- _GOAL OF THE EXERCISE_: Below this sentence is a listing; return exactly its lines from the one with "ATOM 302 O O" to the one with "ATOM 363 C CA", both kept, and nothing more.

- _DATA FOR THIS TASK_:
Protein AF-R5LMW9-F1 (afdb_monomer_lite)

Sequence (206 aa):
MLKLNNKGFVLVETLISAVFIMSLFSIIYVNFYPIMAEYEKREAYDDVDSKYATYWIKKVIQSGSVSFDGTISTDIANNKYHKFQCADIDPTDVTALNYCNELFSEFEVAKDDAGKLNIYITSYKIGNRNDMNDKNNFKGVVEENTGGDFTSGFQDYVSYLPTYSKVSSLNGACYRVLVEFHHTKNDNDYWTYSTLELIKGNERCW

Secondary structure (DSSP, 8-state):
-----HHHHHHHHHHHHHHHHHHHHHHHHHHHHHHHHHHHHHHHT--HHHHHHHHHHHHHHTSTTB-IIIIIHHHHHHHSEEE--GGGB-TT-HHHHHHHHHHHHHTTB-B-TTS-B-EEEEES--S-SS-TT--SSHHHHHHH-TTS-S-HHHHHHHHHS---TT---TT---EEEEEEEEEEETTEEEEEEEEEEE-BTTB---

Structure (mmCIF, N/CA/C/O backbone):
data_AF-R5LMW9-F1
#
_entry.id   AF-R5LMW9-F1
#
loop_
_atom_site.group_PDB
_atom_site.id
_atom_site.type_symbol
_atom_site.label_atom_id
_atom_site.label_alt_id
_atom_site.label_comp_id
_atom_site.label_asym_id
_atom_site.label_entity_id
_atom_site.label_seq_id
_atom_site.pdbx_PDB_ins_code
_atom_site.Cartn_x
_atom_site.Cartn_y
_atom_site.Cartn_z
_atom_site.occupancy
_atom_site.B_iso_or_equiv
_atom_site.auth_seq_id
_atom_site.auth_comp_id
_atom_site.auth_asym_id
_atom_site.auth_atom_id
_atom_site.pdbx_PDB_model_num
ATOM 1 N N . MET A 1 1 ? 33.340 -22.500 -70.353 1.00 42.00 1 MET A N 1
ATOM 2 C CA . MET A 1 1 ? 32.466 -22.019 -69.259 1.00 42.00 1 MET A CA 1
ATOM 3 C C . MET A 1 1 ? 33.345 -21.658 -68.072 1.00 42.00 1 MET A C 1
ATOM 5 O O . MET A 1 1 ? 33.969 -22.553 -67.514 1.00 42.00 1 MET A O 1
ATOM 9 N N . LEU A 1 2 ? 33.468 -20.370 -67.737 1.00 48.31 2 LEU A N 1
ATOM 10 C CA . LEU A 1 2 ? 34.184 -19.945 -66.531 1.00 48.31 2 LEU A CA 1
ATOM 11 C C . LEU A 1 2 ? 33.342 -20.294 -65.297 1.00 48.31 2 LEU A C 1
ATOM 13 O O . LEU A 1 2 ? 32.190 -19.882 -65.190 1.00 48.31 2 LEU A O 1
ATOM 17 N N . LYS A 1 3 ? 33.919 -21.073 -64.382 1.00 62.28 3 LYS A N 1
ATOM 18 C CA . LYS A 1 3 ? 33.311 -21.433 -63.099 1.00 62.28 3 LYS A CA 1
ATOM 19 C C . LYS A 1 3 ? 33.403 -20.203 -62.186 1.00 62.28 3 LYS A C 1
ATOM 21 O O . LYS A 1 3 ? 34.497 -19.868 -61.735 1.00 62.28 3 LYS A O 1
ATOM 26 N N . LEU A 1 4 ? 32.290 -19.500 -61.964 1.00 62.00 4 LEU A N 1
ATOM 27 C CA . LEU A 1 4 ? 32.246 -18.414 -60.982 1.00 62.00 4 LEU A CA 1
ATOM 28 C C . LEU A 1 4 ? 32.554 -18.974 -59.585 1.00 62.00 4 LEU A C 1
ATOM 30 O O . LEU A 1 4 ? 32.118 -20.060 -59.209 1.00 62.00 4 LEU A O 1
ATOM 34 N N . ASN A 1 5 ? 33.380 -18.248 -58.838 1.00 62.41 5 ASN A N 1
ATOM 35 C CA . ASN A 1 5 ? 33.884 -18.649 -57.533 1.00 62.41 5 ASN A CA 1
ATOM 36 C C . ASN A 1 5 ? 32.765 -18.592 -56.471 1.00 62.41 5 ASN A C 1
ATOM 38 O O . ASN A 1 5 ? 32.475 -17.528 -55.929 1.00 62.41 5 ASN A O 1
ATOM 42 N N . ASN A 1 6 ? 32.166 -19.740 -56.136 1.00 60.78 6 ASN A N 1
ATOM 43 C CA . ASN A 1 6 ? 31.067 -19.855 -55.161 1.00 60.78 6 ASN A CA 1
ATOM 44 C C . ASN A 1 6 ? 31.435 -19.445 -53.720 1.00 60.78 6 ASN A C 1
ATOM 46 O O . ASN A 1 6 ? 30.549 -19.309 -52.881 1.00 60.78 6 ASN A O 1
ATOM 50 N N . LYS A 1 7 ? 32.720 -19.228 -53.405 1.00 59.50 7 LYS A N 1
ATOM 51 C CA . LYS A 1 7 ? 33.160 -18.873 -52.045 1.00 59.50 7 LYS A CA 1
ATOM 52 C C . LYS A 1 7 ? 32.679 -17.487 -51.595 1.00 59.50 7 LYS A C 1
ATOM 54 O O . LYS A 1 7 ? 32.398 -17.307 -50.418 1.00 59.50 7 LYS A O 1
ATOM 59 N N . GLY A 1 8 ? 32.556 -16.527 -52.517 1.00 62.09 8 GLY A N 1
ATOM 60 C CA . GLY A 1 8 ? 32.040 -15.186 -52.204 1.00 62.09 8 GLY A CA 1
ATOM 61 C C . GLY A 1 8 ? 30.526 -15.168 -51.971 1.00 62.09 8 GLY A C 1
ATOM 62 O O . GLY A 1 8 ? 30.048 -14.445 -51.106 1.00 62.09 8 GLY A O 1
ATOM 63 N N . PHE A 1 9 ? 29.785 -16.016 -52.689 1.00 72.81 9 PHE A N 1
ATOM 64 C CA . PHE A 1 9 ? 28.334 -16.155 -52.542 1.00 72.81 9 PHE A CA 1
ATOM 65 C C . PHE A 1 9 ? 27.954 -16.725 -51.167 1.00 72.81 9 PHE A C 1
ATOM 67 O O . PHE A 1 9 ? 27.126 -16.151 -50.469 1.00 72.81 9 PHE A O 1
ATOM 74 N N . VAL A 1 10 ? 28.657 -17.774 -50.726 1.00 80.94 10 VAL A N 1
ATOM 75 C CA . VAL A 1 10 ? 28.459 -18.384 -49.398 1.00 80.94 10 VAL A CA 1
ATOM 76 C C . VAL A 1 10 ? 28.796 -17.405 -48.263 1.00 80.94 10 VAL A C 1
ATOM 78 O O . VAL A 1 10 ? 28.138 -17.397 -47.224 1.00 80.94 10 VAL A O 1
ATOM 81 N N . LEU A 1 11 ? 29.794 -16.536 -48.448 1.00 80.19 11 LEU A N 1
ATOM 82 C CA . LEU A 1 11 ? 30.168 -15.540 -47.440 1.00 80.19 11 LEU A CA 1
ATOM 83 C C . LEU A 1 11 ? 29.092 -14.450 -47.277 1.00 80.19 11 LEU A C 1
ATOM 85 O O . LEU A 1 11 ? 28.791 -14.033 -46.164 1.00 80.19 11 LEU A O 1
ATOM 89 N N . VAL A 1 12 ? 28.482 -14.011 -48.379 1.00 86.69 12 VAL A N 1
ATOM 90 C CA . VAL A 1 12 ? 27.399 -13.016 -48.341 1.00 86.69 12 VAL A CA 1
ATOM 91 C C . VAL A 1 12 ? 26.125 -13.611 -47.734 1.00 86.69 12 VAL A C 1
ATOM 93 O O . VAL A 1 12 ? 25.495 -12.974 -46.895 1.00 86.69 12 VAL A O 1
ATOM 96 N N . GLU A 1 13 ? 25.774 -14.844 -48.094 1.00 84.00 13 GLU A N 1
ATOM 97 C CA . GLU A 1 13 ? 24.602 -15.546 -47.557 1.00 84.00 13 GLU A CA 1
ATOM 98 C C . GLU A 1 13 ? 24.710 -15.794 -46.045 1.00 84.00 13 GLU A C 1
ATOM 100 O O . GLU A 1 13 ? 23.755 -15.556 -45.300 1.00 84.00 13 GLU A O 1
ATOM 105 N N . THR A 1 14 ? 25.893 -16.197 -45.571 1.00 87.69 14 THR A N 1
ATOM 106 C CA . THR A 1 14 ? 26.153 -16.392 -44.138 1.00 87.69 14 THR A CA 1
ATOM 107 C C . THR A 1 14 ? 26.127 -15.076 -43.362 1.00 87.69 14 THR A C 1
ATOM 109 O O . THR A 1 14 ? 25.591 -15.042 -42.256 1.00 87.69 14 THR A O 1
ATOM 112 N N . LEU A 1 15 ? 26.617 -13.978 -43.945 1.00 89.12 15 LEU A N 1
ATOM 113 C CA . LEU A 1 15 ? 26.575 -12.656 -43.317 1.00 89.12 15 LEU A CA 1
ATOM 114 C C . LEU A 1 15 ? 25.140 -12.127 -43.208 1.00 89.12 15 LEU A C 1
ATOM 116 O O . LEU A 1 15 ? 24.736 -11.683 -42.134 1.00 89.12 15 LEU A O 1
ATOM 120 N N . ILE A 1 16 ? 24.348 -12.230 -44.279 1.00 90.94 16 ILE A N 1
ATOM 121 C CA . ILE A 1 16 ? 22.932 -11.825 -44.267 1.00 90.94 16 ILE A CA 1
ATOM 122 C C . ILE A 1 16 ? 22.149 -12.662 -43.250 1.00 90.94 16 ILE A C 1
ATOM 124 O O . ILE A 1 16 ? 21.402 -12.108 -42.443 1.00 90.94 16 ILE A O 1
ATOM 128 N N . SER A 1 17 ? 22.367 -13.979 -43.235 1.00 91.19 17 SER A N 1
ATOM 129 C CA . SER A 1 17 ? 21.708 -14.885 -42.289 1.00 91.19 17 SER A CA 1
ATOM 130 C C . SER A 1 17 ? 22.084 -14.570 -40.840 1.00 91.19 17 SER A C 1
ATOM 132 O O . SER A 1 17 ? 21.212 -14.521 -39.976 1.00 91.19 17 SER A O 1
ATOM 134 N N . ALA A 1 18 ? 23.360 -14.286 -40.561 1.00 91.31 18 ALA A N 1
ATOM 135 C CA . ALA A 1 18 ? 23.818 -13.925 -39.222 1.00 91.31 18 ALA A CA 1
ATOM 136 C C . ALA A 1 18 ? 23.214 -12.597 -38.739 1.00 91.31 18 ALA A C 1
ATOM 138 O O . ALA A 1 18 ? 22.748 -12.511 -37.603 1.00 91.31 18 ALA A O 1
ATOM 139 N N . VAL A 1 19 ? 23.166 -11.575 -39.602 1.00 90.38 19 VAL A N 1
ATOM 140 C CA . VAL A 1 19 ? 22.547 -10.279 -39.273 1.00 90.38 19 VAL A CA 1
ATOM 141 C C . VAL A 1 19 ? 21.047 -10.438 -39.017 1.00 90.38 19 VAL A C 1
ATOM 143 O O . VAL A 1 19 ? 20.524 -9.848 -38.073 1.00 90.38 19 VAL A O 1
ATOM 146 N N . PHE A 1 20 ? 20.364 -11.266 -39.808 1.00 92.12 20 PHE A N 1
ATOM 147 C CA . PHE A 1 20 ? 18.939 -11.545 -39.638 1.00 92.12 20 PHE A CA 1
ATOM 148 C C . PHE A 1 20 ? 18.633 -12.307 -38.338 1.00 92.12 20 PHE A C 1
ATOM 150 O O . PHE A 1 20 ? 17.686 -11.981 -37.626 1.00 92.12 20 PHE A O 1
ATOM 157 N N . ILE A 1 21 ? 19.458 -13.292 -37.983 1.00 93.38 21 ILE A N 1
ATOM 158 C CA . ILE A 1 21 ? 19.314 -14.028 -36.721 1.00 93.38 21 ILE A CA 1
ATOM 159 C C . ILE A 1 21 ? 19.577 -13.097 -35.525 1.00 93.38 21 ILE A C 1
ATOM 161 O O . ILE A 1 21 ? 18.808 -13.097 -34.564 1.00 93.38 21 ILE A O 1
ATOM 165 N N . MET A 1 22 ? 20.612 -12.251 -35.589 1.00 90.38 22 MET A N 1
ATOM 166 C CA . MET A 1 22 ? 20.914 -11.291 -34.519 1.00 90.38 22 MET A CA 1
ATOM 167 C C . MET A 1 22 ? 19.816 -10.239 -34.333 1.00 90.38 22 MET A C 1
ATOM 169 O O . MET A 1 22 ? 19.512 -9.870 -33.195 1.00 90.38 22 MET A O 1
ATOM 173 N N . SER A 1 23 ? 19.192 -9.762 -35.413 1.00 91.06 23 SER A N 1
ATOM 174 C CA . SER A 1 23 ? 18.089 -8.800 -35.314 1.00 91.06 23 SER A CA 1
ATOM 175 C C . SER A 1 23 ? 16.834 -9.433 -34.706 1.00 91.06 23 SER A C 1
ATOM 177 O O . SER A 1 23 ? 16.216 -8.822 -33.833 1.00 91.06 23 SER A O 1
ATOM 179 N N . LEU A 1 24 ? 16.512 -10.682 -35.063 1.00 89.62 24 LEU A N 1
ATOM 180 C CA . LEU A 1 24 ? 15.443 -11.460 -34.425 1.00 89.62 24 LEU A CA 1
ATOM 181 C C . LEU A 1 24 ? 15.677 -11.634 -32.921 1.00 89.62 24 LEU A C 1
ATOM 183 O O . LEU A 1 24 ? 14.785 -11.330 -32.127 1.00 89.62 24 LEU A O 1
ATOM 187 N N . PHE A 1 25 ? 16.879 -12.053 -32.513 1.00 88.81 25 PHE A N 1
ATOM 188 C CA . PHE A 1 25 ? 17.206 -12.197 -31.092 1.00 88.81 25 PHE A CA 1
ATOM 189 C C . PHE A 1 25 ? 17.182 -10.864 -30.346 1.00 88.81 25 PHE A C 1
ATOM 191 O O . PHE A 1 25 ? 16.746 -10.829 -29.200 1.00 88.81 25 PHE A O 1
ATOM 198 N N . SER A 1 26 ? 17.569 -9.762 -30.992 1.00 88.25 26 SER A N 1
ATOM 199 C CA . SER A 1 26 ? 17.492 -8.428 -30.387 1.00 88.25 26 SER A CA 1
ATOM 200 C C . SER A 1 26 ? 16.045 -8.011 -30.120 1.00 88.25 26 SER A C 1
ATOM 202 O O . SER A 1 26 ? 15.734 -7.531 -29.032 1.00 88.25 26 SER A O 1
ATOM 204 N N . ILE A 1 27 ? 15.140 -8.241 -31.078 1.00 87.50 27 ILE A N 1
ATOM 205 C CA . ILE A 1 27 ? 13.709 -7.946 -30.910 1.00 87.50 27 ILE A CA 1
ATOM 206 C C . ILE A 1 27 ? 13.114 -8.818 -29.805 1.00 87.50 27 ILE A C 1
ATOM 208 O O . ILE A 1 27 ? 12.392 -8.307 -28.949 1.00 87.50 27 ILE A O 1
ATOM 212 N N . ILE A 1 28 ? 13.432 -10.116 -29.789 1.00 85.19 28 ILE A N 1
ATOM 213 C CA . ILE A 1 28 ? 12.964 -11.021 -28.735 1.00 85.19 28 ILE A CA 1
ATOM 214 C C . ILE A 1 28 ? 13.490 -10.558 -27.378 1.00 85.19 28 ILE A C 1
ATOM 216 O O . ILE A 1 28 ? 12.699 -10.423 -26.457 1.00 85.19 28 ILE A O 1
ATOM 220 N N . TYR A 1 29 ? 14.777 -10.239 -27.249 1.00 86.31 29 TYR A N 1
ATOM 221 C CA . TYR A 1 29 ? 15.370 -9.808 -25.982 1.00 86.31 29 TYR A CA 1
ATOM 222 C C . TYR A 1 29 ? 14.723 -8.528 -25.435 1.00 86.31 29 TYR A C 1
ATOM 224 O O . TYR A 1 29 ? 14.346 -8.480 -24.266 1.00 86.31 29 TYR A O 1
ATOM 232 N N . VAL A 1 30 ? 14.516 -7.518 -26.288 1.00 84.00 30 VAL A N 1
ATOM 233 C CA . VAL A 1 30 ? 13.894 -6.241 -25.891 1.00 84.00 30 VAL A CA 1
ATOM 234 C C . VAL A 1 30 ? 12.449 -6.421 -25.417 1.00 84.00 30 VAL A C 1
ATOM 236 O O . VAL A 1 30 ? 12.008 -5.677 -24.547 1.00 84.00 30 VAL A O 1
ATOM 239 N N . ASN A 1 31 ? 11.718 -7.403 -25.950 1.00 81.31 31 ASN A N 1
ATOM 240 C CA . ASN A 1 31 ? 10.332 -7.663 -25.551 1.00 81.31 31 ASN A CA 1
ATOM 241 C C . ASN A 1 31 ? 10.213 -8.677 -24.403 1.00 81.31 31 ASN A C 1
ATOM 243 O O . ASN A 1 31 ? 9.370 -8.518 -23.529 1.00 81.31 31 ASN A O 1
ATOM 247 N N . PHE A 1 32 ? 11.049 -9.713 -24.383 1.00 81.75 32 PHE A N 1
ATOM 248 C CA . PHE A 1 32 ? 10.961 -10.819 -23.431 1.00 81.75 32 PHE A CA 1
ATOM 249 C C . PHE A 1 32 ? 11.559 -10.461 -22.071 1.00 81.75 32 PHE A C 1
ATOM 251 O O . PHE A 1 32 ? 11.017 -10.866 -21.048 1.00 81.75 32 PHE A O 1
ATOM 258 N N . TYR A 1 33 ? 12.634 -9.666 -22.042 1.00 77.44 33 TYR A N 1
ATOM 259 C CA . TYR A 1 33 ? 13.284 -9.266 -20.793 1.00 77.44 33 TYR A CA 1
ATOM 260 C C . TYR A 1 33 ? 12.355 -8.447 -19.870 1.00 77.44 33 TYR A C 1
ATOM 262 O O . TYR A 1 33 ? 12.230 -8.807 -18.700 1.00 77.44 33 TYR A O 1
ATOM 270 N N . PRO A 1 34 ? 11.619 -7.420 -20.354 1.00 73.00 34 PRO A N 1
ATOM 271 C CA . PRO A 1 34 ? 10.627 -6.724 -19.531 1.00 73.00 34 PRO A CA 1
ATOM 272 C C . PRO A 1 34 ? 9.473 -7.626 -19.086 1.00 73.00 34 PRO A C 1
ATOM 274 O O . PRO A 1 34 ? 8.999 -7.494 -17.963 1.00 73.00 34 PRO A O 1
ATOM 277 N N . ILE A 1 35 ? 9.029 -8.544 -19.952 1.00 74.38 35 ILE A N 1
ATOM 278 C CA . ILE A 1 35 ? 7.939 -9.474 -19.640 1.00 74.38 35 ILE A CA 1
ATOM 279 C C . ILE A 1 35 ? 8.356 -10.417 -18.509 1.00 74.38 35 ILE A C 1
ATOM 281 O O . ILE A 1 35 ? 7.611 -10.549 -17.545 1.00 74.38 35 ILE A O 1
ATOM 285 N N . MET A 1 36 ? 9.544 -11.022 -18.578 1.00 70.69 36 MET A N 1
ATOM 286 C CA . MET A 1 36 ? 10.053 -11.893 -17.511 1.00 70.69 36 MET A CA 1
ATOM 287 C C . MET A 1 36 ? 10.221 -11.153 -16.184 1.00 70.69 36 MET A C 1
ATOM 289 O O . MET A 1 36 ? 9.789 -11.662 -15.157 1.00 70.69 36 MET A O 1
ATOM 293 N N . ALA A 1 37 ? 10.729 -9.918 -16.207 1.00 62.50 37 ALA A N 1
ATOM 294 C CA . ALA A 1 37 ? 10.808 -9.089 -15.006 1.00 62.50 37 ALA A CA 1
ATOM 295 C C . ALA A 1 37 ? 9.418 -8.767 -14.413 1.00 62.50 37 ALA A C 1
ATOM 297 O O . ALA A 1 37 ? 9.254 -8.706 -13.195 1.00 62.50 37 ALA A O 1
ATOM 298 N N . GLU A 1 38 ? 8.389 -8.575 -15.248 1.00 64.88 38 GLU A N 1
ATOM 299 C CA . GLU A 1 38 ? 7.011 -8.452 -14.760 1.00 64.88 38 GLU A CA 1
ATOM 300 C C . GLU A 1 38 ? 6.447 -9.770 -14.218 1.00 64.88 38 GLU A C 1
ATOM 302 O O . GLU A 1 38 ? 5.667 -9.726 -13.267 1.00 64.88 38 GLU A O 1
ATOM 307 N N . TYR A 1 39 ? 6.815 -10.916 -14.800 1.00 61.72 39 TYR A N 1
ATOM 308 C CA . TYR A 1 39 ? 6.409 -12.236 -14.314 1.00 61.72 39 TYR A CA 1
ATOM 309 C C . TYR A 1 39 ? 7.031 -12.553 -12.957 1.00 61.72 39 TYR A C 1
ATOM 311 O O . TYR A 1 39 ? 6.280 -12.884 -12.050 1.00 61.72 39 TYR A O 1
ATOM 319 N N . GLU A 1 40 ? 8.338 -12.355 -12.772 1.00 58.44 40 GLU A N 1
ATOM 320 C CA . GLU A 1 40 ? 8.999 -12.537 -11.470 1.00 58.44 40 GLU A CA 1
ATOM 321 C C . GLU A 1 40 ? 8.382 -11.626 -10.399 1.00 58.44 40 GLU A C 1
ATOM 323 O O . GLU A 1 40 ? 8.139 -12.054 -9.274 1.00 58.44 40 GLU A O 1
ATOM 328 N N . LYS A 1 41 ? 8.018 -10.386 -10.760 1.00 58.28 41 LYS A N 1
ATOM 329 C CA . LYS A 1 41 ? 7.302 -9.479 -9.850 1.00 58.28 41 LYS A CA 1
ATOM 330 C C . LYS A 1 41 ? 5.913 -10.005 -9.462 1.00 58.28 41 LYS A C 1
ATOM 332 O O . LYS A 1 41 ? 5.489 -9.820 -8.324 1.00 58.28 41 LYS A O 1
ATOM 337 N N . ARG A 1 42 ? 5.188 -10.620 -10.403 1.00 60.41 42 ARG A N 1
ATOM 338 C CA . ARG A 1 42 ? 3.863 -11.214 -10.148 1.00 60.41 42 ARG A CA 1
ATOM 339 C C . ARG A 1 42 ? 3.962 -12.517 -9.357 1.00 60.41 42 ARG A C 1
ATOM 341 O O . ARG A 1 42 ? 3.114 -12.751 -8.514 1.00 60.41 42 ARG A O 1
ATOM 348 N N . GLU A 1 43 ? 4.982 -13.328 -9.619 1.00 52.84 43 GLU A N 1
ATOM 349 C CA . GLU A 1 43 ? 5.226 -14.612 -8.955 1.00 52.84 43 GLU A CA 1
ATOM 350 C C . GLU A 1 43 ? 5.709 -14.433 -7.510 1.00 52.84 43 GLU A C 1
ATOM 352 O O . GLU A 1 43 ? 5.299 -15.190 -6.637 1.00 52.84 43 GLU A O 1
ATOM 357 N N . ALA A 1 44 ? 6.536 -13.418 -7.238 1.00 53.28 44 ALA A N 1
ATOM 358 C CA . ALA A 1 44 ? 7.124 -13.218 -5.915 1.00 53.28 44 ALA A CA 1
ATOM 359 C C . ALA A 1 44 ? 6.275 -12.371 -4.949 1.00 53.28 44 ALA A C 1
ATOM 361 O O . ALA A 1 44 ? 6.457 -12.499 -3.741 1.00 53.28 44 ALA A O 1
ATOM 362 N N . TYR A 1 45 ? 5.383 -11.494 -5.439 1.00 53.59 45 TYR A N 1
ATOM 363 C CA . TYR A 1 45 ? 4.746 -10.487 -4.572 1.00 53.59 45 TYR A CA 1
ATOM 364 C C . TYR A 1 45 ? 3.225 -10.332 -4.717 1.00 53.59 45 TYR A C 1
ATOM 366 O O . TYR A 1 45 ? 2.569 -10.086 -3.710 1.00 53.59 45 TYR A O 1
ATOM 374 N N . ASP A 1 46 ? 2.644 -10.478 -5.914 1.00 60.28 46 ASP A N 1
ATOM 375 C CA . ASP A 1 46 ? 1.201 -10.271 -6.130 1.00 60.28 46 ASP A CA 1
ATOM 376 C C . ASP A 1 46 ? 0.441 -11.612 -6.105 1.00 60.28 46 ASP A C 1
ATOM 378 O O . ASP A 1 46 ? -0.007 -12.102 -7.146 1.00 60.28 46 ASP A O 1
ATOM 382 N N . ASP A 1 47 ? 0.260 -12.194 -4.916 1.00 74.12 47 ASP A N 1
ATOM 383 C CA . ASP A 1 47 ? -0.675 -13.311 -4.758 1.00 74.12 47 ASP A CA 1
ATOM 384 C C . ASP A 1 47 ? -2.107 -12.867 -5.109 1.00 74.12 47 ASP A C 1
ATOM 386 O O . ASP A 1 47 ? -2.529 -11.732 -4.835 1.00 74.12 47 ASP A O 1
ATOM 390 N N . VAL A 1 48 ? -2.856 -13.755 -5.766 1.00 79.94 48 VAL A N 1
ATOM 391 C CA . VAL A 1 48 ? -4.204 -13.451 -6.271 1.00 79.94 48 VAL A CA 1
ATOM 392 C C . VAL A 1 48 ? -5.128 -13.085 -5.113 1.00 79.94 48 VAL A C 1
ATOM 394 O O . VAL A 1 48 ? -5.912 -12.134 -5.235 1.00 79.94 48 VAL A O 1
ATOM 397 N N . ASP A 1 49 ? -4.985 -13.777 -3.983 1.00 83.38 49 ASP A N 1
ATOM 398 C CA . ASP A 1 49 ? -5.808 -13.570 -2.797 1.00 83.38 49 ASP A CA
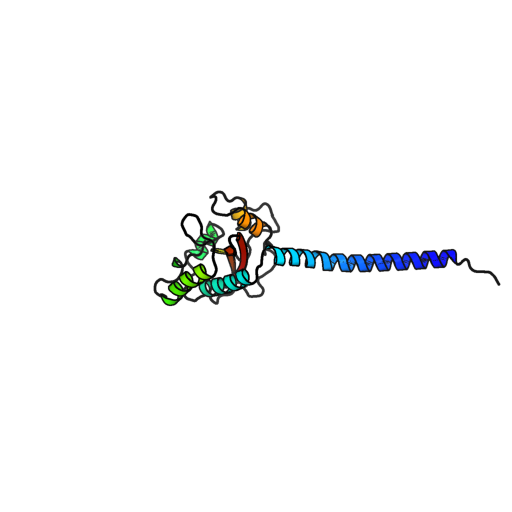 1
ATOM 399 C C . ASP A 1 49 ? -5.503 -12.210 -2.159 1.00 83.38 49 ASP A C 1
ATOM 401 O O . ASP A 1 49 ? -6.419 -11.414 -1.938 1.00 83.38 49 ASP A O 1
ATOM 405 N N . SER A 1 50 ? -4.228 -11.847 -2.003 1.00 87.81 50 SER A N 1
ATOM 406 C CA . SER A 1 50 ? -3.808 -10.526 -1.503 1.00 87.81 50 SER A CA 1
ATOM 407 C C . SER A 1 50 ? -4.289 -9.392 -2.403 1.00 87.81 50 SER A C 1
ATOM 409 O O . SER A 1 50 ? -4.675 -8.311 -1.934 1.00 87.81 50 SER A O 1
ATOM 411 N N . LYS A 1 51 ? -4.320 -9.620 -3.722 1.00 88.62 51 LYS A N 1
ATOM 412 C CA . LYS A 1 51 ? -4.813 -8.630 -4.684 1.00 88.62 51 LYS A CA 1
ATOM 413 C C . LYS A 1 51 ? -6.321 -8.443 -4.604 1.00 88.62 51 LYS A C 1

- _TASK OUTPUT_:
ATOM 302 O O . GLU A 1 38 ? 5.667 -9.726 -13.267 1.00 64.88 38 GLU A O 1
ATOM 307 N N . TYR A 1 39 ? 6.815 -10.916 -14.800 1.00 61.72 39 TYR A N 1
ATOM 308 C CA . TYR A 1 39 ? 6.409 -12.236 -14.314 1.00 61.72 39 TYR A CA 1
ATOM 309 C C . TYR A 1 39 ? 7.031 -12.553 -12.957 1.00 61.72 39 TYR A C 1
ATOM 311 O O . TYR A 1 39 ? 6.280 -12.884 -12.050 1.00 61.72 39 TYR A O 1
ATOM 319 N N . GLU A 1 40 ? 8.338 -12.355 -12.772 1.00 58.44 40 GLU A N 1
ATOM 320 C CA . GLU A 1 40 ? 8.999 -12.537 -11.470 1.00 58.44 40 GLU A CA 1
ATOM 321 C C . GLU A 1 40 ? 8.382 -11.626 -10.399 1.00 58.44 40 GLU A C 1
ATOM 323 O O . GLU A 1 40 ? 8.139 -12.054 -9.274 1.00 58.44 40 GLU A O 1
ATOM 328 N N . LYS A 1 41 ? 8.018 -10.386 -10.760 1.00 58.28 41 LYS A N 1
ATOM 329 C CA . LYS A 1 41 ? 7.302 -9.479 -9.850 1.00 58.28 41 LYS A CA 1
ATOM 330 C C . LYS A 1 41 ? 5.913 -10.005 -9.462 1.00 58.28 41 LYS A C 1
ATOM 332 O O . LYS A 1 41 ? 5.489 -9.820 -8.324 1.00 58.28 41 LYS A O 1
ATOM 337 N N . ARG A 1 42 ? 5.188 -10.620 -10.403 1.00 60.41 42 ARG A N 1
ATOM 338 C CA . ARG A 1 42 ? 3.863 -11.214 -10.148 1.00 60.41 42 ARG A CA 1
ATOM 339 C C . ARG A 1 42 ? 3.962 -12.517 -9.357 1.00 60.41 42 ARG A C 1
ATOM 341 O O . ARG A 1 42 ? 3.114 -12.751 -8.514 1.00 60.41 42 ARG A O 1
ATOM 348 N N . GLU A 1 43 ? 4.982 -13.328 -9.619 1.00 52.84 43 GLU A N 1
ATOM 349 C CA . GLU A 1 43 ? 5.226 -14.612 -8.955 1.00 52.84 43 GLU A CA 1
ATOM 350 C C . GLU A 1 43 ? 5.709 -14.433 -7.510 1.00 52.84 43 GLU A C 1
ATOM 352 O O . GLU A 1 43 ? 5.299 -15.190 -6.637 1.00 52.84 43 GLU A O 1
ATOM 357 N N . ALA A 1 44 ? 6.536 -13.418 -7.238 1.00 53.28 44 ALA A N 1
ATOM 358 C CA . ALA A 1 44 ? 7.124 -13.218 -5.915 1.00 53.28 44 ALA A CA 1
ATOM 359 C C . ALA A 1 44 ? 6.275 -12.371 -4.949 1.00 53.28 44 ALA A C 1
ATOM 361 O O . ALA A 1 44 ? 6.457 -12.499 -3.741 1.00 53.28 44 ALA A O 1
ATOM 362 N N . TYR A 1 45 ? 5.383 -11.494 -5.439 1.00 53.59 45 TYR A N 1
ATOM 363 C CA . TYR A 1 45 ? 4.746 -10.487 -4.572 1.00 53.59 45 TYR A CA 1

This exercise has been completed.